On Monday, oil prices surged, and global bond markets experienced fluctuations as renewed tensions in the Middle East stirred concerns about inflation and prompted speculation that central banks might hike interest rates. This shift in the financial landscape comes as peace negotiations between the United States and Iran have reached an impasse during the sixth week of an attempted ceasefire. Former President Donald Trump added fuel to the fire with a social media post warning Iran to act quickly, implying severe consequences if they did not.
The international oil benchmark, Brent crude, climbed by as much as 1.77% to $111.16 per barrel, marking its highest point in nearly two weeks. The spike was triggered by an attack on a nuclear power plant in the United Arab Emirates. However, prices later moderated to $110 per barrel after Iran announced it had responded to a new proposal from the U.S. aimed at resolving the conflict. Esmaeil Baqaei, a spokesperson for Iran’s foreign ministry, confirmed that discussions were ongoing through a mediator from Pakistan, though he did not disclose specific details.

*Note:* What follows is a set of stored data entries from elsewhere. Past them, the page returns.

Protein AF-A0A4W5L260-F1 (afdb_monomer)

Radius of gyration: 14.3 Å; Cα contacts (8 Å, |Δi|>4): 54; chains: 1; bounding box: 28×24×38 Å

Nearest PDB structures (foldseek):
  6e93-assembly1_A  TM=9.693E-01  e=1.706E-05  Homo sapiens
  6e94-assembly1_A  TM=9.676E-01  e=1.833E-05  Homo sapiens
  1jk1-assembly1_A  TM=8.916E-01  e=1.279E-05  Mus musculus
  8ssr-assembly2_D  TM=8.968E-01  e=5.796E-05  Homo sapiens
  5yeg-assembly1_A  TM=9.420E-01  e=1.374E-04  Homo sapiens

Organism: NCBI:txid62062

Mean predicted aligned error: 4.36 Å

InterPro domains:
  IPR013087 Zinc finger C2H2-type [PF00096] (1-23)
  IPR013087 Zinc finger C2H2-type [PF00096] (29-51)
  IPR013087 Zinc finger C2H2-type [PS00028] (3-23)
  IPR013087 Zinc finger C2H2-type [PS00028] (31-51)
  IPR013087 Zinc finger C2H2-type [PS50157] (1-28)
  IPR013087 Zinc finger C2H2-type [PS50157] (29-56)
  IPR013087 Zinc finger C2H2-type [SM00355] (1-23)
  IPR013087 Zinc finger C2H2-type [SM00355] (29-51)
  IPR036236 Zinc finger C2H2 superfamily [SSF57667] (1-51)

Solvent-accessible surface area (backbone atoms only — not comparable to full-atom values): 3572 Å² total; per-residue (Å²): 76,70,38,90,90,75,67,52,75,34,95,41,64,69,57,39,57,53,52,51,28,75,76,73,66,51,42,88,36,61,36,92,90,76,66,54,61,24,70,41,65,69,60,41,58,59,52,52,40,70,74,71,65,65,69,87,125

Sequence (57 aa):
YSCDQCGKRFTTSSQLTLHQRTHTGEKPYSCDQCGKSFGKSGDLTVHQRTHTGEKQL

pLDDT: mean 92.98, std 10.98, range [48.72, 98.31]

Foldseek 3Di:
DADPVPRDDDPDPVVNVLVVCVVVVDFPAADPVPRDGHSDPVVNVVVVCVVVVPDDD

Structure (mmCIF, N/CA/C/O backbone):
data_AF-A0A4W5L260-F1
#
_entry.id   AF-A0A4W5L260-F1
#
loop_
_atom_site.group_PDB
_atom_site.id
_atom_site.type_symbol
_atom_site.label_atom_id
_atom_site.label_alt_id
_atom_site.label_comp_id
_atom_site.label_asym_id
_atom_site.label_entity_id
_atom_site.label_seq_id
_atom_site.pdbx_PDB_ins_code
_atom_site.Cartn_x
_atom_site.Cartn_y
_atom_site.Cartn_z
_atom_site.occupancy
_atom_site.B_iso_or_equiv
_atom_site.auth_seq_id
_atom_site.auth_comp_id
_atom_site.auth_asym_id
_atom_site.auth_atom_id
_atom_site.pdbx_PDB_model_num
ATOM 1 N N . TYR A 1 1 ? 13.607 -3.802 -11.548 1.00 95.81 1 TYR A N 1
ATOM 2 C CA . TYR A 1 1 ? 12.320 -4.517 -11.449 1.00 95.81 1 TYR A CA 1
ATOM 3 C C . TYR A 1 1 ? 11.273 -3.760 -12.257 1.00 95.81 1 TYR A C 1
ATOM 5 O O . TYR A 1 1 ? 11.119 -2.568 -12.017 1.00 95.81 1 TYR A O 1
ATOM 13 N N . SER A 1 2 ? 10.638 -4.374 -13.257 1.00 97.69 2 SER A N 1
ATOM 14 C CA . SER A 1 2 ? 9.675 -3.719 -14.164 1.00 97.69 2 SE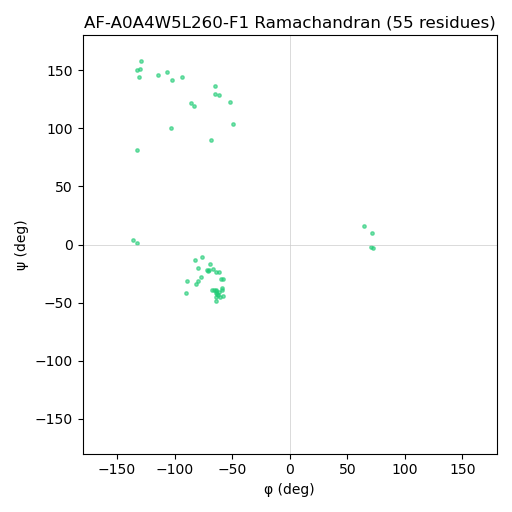R A CA 1
ATOM 15 C C . SER A 1 2 ? 8.270 -4.286 -13.998 1.00 97.69 2 SER A C 1
ATOM 17 O O . SER A 1 2 ? 8.115 -5.470 -13.727 1.00 97.69 2 SER A O 1
ATOM 19 N N . CYS A 1 3 ? 7.254 -3.440 -14.149 1.00 98.00 3 CYS A N 1
ATOM 20 C CA . CYS A 1 3 ? 5.866 -3.877 -14.212 1.00 98.00 3 CYS A CA 1
ATOM 21 C C . CYS A 1 3 ? 5.494 -4.257 -15.640 1.00 98.00 3 CYS A C 1
ATOM 23 O O . CYS A 1 3 ? 5.539 -3.405 -16.522 1.00 98.00 3 CYS A O 1
ATOM 25 N N . ASP A 1 4 ? 5.055 -5.493 -15.849 1.00 96.44 4 ASP A N 1
ATOM 26 C CA . ASP A 1 4 ? 4.705 -5.976 -17.189 1.00 96.44 4 ASP A CA 1
ATOM 27 C C . ASP A 1 4 ? 3.404 -5.360 -17.726 1.00 96.44 4 ASP A C 1
ATOM 29 O O . ASP A 1 4 ? 3.207 -5.281 -18.931 1.00 96.44 4 ASP A O 1
ATOM 33 N N . GLN A 1 5 ? 2.531 -4.859 -16.844 1.00 96.81 5 GLN A N 1
ATOM 34 C CA . GLN A 1 5 ? 1.255 -4.256 -17.247 1.00 96.81 5 GLN A CA 1
ATOM 35 C C . GLN A 1 5 ? 1.397 -2.810 -17.743 1.00 96.81 5 GLN A C 1
ATOM 37 O O . GLN A 1 5 ? 0.620 -2.371 -18.582 1.00 96.81 5 GLN A O 1
ATOM 42 N N . CYS A 1 6 ? 2.361 -2.045 -17.217 1.00 97.62 6 CYS A N 1
ATOM 43 C CA . CYS A 1 6 ? 2.491 -0.612 -17.522 1.00 97.62 6 CYS A CA 1
ATOM 44 C C . CYS A 1 6 ? 3.927 -0.144 -17.809 1.00 97.62 6 CYS A C 1
ATOM 46 O O . CYS A 1 6 ? 4.172 1.052 -17.949 1.00 97.62 6 CYS A O 1
ATOM 48 N N . GLY A 1 7 ? 4.903 -1.054 -17.842 1.00 97.50 7 GLY A N 1
ATOM 49 C CA . GLY A 1 7 ? 6.313 -0.765 -18.127 1.00 97.50 7 GLY A CA 1
ATOM 50 C C . GLY A 1 7 ? 7.067 -0.008 -17.026 1.00 97.50 7 GLY A C 1
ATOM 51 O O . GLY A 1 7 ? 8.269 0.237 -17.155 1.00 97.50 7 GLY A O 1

Meanwhile, global bond markets were erratic, with the benchmark 10-year U.S. Treasury yield briefly reaching 4.631%, the highest since February 2025, before settling back to 4.599%. In the U.K., the 10-year gilt yield hit a peak of 5.19%, surpassing an 18-year high recorded on Friday, before declining to 5.15%. The volatility in U.K. government bonds is partly attributed to political uncertainty, as market participants anticipate a potential leadership challenge to Prime Minister Keir Starmer from Manchester Mayor Andy Burnham later in the year.
The bond market’s turbulence coincided with a meeting of G7 finance ministers, including U.K. Chancellor Rachel Reeves, in Paris on Monday to address the economic repercussions of the Middle Eastern conflict. Mohit Kumar, chief economist at Jefferies, noted investors’ concerns about a possible “shift to the left” in the U.K. political landscape, which could lead to increased public spending despite limited fiscal capacity. He emphasized that further tax hikes might be counterproductive.
In Japan, bond yields rose, with the 10-year yield reaching nearly a three-decade high at 2.8% on Monday, as the government prepared to issue new debt to mitigate the economic impact of the Middle Eastern turmoil. European stock markets opened lower, with the Stoxx Europe 600 index down 0.7%, while the FTSE 100 in the U.K. remained relatively stable. Asian markets also faced declines, with Japan’s Nikkei and Hong Kong’s Hang Seng index both dropping by about 1%, whereas South Korea’s Kospi index saw a slight increase of 0.3%.